Any purchases you charge to the account can raise the primary account holder's balance and increase their credit utilization ratio beyond a healthy range (utilization ratio is the credit card balance compared to the credit limit). Ideally, credit utilization should never exceed 30 percent of a credit limit — the lower, the better. A high utilization ratio can lower credit scores.

In addition, ringing up charges on someone's credit card and not paying what you owe could trigger payment problems. This can happen if the primary user doesn't have enough money for higher minimum payments. If they can't pay the credit card bill within 30 days, the credit card company could report the late payment to the credit bureaus. While a 30-day delinquency won't tank a credit score, if it's longer than that, the damage is more serious — at which point, you'd better run.

2. Defaulting on a co-signed loan

Maybe you're getting a car loan and need a co-signer. If you have no credit or bad credit, a co-signer can help you qualify for financing. But if you don't uphold your end of the bargain by making on-time payments (or if you stop paying altogether), your actions affect both of your scores.

Co-signers become responsible for loan payments when a primary signer can no longer make payments to the lender (which is why I would never, ever cosign for anyone). If you default on a loan and your co-signer can't take over the loan payments, the delinquency appears on both of your credit reports and remains there for up to seven years. (See also: Is It Ever Okay to Cosign a Loan?)

3. Bailing on shared expenses

Skipping out on a shared or joint expense, like a lease or a mortgage, is another way to ruin someone else's credit. If you move out abruptly after getting into a fight with your roommate or partner, and you refuse to cough up your half for joint expenses, the other person must come up with the cash or else risk an eviction, breach of contract lawsuit, or foreclosure. All three scenarios can destroy both of your credit scores.

A similar issue can occur if you bail on a joint utility bill. If the account goes unpaid, the utility company will send the information to a collections agency. Collection accounts remain on credit reports for up to seven years — but your friend's urge to punch you square in the nose will last a lifetime.

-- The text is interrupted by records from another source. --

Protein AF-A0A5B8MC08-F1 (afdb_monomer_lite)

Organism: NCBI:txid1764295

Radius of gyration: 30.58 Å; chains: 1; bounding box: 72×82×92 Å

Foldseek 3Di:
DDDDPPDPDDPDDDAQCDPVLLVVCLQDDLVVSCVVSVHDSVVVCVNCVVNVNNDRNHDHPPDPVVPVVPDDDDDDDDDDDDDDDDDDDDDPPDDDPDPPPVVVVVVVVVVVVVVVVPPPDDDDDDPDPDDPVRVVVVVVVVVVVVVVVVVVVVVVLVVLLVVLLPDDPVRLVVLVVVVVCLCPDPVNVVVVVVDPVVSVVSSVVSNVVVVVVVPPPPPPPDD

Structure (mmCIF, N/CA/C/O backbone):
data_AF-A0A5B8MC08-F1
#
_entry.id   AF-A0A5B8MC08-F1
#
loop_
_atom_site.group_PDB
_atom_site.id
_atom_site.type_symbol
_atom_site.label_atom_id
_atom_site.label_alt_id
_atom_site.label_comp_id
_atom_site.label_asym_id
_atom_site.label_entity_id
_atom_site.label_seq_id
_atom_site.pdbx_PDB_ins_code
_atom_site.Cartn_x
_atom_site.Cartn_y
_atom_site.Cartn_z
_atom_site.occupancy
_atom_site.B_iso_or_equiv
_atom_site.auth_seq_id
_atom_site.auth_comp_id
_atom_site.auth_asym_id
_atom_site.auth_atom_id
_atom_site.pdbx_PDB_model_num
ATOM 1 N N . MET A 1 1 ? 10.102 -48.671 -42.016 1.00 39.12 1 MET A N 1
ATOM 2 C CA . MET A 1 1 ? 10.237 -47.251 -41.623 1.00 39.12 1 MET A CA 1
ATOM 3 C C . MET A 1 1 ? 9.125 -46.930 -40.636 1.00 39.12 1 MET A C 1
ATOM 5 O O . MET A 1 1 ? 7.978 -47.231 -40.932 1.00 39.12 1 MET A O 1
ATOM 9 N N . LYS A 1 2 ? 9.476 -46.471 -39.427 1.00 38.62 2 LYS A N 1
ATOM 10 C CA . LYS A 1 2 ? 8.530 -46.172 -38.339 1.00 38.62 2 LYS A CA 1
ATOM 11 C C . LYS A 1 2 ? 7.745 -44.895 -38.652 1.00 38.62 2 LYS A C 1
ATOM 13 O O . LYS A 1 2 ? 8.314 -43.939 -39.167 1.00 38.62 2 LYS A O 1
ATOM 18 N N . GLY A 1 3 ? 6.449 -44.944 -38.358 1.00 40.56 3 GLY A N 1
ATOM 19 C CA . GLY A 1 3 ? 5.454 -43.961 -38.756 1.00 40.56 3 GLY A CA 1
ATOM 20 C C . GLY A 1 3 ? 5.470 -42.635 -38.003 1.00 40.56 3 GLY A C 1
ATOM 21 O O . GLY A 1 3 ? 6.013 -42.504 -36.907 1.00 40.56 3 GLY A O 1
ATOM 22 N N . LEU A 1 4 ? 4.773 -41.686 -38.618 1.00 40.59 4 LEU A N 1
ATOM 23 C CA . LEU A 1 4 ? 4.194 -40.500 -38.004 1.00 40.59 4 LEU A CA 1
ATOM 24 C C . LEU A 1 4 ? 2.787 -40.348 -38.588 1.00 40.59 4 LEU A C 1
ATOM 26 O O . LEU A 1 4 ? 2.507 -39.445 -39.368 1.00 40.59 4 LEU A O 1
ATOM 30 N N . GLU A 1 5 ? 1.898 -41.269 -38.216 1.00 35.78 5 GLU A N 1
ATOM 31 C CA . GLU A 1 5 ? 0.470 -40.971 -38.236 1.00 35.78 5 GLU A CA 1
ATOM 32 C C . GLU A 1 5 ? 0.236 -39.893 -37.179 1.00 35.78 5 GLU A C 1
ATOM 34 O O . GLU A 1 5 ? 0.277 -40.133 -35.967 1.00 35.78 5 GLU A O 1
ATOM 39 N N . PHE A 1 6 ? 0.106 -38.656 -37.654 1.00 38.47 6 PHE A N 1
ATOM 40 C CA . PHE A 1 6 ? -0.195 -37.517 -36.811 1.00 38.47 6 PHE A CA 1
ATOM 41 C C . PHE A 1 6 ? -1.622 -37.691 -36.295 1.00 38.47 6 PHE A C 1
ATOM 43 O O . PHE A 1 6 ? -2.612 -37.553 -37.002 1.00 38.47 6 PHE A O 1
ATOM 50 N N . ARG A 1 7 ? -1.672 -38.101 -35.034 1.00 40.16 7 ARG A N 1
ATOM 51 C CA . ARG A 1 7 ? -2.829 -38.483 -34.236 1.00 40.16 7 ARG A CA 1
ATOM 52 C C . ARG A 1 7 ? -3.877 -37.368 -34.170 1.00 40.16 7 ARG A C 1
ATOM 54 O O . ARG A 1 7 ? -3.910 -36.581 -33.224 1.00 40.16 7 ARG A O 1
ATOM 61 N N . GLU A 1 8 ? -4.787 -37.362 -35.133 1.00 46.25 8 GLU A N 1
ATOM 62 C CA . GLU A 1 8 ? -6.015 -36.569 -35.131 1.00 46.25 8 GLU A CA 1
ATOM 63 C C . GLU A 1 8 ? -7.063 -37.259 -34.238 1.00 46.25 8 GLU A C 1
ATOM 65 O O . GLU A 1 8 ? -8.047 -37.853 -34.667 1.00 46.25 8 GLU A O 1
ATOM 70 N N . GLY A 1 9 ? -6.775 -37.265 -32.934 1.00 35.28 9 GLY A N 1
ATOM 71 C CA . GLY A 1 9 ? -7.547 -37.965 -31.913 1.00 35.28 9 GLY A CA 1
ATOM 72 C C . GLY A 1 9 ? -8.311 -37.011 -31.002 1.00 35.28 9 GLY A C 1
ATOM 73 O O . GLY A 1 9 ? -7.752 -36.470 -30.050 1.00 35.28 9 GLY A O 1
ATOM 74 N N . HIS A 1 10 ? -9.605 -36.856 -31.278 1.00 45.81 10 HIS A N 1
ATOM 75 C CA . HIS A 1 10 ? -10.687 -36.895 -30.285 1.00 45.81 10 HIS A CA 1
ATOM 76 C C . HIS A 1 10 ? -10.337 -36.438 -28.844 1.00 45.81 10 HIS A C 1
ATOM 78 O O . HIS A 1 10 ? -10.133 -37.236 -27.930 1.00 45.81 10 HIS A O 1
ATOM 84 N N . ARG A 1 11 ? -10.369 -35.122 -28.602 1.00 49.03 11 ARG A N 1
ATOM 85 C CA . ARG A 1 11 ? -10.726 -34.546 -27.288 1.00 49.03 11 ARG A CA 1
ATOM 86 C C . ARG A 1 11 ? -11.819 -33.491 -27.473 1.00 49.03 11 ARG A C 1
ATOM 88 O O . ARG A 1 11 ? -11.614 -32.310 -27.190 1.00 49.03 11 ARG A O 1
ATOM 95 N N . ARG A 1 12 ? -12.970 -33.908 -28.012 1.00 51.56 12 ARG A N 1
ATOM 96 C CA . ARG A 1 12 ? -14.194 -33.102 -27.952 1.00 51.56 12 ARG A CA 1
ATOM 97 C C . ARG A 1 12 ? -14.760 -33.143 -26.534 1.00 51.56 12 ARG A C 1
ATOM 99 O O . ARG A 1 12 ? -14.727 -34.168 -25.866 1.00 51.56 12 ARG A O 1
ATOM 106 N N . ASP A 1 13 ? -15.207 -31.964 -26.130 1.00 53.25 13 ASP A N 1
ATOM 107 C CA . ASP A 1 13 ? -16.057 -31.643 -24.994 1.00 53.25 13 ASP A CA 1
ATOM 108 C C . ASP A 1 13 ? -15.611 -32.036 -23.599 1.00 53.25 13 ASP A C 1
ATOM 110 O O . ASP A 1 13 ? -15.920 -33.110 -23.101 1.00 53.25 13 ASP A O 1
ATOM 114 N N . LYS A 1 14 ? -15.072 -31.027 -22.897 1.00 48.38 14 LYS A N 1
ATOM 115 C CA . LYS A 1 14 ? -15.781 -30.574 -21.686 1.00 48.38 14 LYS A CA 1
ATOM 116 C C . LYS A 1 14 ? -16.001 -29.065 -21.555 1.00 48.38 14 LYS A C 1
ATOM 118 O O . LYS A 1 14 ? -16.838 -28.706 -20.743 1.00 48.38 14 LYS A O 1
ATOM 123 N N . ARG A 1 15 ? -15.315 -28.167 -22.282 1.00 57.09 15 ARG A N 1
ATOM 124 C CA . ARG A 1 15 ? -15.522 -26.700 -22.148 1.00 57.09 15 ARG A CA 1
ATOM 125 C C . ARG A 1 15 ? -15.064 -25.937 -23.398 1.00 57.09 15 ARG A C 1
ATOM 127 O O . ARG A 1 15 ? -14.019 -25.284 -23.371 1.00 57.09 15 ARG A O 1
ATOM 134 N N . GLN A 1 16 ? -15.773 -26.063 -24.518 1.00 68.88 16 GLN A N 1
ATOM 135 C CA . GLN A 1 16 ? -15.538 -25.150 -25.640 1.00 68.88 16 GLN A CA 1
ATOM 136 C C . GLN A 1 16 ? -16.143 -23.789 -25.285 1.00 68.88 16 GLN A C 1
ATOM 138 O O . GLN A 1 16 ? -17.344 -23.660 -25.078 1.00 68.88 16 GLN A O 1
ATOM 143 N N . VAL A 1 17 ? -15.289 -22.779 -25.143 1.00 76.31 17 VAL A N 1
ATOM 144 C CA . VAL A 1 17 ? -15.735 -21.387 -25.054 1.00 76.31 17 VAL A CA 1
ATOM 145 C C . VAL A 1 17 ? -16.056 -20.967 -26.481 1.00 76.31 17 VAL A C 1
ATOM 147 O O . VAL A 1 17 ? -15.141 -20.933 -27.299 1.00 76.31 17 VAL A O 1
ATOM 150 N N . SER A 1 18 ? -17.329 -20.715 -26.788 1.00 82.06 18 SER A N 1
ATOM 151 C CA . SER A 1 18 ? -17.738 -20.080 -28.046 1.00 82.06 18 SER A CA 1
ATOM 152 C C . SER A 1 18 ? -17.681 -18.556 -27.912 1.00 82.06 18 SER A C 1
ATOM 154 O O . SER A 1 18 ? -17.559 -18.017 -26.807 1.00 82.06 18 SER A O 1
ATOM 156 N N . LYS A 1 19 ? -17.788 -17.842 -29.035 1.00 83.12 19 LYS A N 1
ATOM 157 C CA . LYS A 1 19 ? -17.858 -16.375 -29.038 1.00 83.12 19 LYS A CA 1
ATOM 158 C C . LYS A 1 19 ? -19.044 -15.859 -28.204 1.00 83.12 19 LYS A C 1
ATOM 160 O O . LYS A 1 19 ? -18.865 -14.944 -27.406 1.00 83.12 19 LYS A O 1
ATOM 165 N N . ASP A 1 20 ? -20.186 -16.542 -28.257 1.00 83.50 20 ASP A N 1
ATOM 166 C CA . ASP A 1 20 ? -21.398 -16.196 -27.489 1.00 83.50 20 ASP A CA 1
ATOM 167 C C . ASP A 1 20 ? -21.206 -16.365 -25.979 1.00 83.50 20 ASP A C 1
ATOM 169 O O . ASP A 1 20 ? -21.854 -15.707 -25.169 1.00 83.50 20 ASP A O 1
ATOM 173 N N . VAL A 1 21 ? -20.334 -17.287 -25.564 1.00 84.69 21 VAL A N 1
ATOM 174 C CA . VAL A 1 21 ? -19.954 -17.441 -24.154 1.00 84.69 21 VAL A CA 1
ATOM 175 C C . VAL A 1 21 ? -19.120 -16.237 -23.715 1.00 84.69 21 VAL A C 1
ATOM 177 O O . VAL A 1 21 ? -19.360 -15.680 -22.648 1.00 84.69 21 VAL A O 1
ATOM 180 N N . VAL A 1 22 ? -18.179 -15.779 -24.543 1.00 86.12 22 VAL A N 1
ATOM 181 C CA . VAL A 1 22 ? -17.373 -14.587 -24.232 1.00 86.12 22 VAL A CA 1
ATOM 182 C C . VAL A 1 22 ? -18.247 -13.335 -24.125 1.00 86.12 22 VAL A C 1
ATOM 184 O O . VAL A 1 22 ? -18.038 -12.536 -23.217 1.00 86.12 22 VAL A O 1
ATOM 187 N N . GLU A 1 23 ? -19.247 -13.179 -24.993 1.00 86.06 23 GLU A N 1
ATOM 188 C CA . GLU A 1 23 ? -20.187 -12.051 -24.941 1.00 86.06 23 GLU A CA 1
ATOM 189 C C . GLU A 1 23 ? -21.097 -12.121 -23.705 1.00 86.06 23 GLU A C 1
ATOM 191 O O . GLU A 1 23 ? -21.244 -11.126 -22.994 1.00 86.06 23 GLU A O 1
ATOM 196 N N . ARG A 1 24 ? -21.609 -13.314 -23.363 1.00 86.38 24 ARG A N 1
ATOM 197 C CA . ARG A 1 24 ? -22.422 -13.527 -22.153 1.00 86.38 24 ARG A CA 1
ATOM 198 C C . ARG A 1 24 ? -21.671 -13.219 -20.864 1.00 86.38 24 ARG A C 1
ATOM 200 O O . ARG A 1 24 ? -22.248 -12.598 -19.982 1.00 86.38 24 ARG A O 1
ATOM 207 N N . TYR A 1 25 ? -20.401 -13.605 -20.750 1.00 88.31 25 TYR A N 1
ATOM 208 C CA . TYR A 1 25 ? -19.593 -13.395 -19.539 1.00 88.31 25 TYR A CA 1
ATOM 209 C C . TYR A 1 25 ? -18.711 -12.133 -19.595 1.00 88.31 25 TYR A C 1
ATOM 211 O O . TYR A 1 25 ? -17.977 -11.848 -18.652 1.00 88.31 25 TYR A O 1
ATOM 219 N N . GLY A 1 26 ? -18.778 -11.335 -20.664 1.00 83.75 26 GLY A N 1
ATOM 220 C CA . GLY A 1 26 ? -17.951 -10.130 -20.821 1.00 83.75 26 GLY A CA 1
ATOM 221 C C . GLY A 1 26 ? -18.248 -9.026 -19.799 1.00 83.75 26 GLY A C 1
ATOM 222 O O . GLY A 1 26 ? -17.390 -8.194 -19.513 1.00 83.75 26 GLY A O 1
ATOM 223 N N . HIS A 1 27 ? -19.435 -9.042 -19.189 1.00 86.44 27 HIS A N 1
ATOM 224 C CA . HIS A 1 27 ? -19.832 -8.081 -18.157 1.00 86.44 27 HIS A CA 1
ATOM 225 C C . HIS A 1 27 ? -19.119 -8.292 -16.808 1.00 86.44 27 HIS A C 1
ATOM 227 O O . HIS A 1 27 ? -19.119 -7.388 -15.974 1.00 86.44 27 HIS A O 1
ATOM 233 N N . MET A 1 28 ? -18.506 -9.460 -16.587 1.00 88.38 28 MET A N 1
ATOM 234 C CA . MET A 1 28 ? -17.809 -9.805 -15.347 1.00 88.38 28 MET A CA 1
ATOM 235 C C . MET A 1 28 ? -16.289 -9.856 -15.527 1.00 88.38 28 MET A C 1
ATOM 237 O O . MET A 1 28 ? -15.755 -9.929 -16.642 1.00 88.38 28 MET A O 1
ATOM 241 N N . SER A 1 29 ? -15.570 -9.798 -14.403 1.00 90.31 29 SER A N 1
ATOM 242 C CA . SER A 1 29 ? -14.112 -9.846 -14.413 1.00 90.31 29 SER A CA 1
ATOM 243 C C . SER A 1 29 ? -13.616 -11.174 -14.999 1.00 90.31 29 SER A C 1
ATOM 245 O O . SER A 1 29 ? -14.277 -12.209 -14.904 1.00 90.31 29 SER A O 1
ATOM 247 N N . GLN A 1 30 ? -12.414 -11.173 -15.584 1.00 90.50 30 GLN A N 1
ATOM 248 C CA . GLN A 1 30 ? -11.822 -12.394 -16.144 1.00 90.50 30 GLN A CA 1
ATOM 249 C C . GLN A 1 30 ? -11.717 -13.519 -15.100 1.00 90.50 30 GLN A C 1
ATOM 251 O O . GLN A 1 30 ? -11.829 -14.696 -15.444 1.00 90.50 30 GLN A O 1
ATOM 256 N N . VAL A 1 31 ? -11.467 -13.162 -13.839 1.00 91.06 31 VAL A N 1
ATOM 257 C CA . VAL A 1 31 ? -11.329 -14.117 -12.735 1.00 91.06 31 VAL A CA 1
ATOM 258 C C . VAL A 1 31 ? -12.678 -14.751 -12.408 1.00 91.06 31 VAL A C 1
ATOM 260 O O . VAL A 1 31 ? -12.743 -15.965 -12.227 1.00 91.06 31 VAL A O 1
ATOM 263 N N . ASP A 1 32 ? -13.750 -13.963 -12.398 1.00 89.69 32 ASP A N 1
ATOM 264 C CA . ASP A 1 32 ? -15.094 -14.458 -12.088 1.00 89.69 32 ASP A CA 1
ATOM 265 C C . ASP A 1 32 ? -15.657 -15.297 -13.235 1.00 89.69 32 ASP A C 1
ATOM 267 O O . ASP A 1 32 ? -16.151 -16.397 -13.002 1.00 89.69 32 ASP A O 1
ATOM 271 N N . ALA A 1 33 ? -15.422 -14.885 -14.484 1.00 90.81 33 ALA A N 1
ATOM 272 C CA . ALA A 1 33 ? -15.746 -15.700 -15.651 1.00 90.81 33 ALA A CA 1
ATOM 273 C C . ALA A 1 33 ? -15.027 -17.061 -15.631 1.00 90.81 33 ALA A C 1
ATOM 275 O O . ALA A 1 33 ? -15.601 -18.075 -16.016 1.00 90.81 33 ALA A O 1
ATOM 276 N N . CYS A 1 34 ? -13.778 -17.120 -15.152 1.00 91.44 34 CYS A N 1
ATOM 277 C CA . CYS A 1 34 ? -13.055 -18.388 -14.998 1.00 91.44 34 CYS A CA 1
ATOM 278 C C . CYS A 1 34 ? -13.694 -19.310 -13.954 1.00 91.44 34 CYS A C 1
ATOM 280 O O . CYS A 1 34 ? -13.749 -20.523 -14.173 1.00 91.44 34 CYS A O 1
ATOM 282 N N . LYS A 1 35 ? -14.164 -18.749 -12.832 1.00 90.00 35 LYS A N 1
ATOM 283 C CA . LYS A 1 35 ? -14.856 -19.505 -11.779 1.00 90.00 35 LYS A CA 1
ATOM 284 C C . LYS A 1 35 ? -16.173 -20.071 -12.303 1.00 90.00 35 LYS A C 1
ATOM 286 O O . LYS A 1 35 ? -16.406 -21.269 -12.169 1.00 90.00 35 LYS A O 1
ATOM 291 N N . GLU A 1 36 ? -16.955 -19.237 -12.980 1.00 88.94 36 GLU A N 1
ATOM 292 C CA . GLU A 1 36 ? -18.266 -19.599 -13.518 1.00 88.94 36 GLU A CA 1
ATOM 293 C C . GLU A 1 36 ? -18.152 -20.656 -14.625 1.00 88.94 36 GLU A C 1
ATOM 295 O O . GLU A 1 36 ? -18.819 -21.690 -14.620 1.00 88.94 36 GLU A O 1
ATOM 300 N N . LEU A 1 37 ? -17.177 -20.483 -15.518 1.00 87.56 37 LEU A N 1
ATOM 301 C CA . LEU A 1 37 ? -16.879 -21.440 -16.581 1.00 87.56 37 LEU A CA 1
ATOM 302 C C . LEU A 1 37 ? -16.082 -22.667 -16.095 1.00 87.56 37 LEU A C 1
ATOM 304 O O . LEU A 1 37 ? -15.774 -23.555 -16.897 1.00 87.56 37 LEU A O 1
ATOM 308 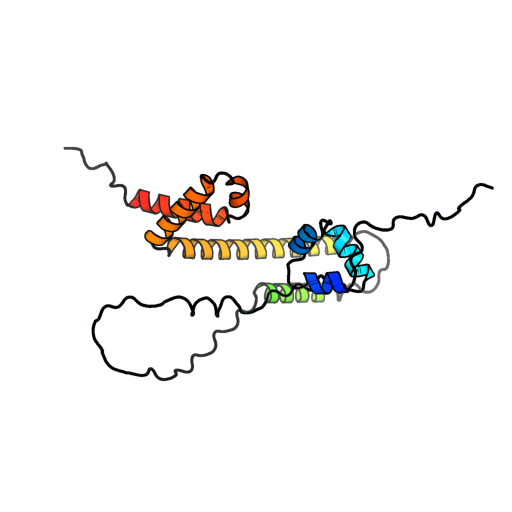N N . LYS A 1 38 ? -15.735 -22.729 -14.800 1.00 89.06 38 LYS A N 1
ATOM 309 C CA . LYS A 1 38 ? -14.846 -23.702 -14.129 1.00 89.06 38 LYS A CA 1
ATOM 310 C C . LYS A 1 38 ? -13.620 -24.068 -14.976 1.00 89.06 38 LYS A C 1
ATOM 312 O O . LYS A 1 38 ? -13.340 -25.240 -15.244 1.00 89.06 38 LYS A O 1
ATOM 317 N N . MET A 1 39 ? -12.903 -23.050 -15.441 1.00 87.50 39 MET A N 1
ATOM 318 C CA . MET A 1 39 ? -11.671 -23.200 -16.215 1.00 87.50 39 MET A CA 1
ATOM 319 C C . MET A 1 39 ? -10.555 -22.311 -15.681 1.00 87.50 39 MET A C 1
ATOM 321 O O . MET A 1 39 ? -10.798 -21.299 -15.034 1.00 87.50 39 MET A O 1
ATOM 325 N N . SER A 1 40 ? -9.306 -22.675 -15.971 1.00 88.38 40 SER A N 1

4. Pressuring friends to spend money

Financial peer pressure gets many people into trouble. Whether you realize it or not, you could be guilty of driving your friends to spend money they don't have. Of course, everyone is responsible for their own finances. But if you push a "You only live once" attitude on others, or if you constantly entice your friends to spend outside their budgets, they could succumb to the pressure and use credit to finance keeping up with you.

5. Ignoring a parking ticket in a borrowed car

Don't hide or ignore a parking ticket you get in someone else's car. Even if there's no way to identify the actual driver at the time of the violation, the parking ticket is tied to the owner's license plate and they will owe any fines you incur. If the parking ticket goes unpaid, a negative mark can appear on the car owner's credit report.

6. Blowing off library fines

On the off chance you go to the library and check out a book using someone else's library card, return the book on time and pay any late fines you owe. Some cities report these unpaid fines to collection agencies, which can cause a negative mark on the library cardholder's credit report. In all likelihood, it's just a few bucks we're talking about here, which makes the situation particularly annoying.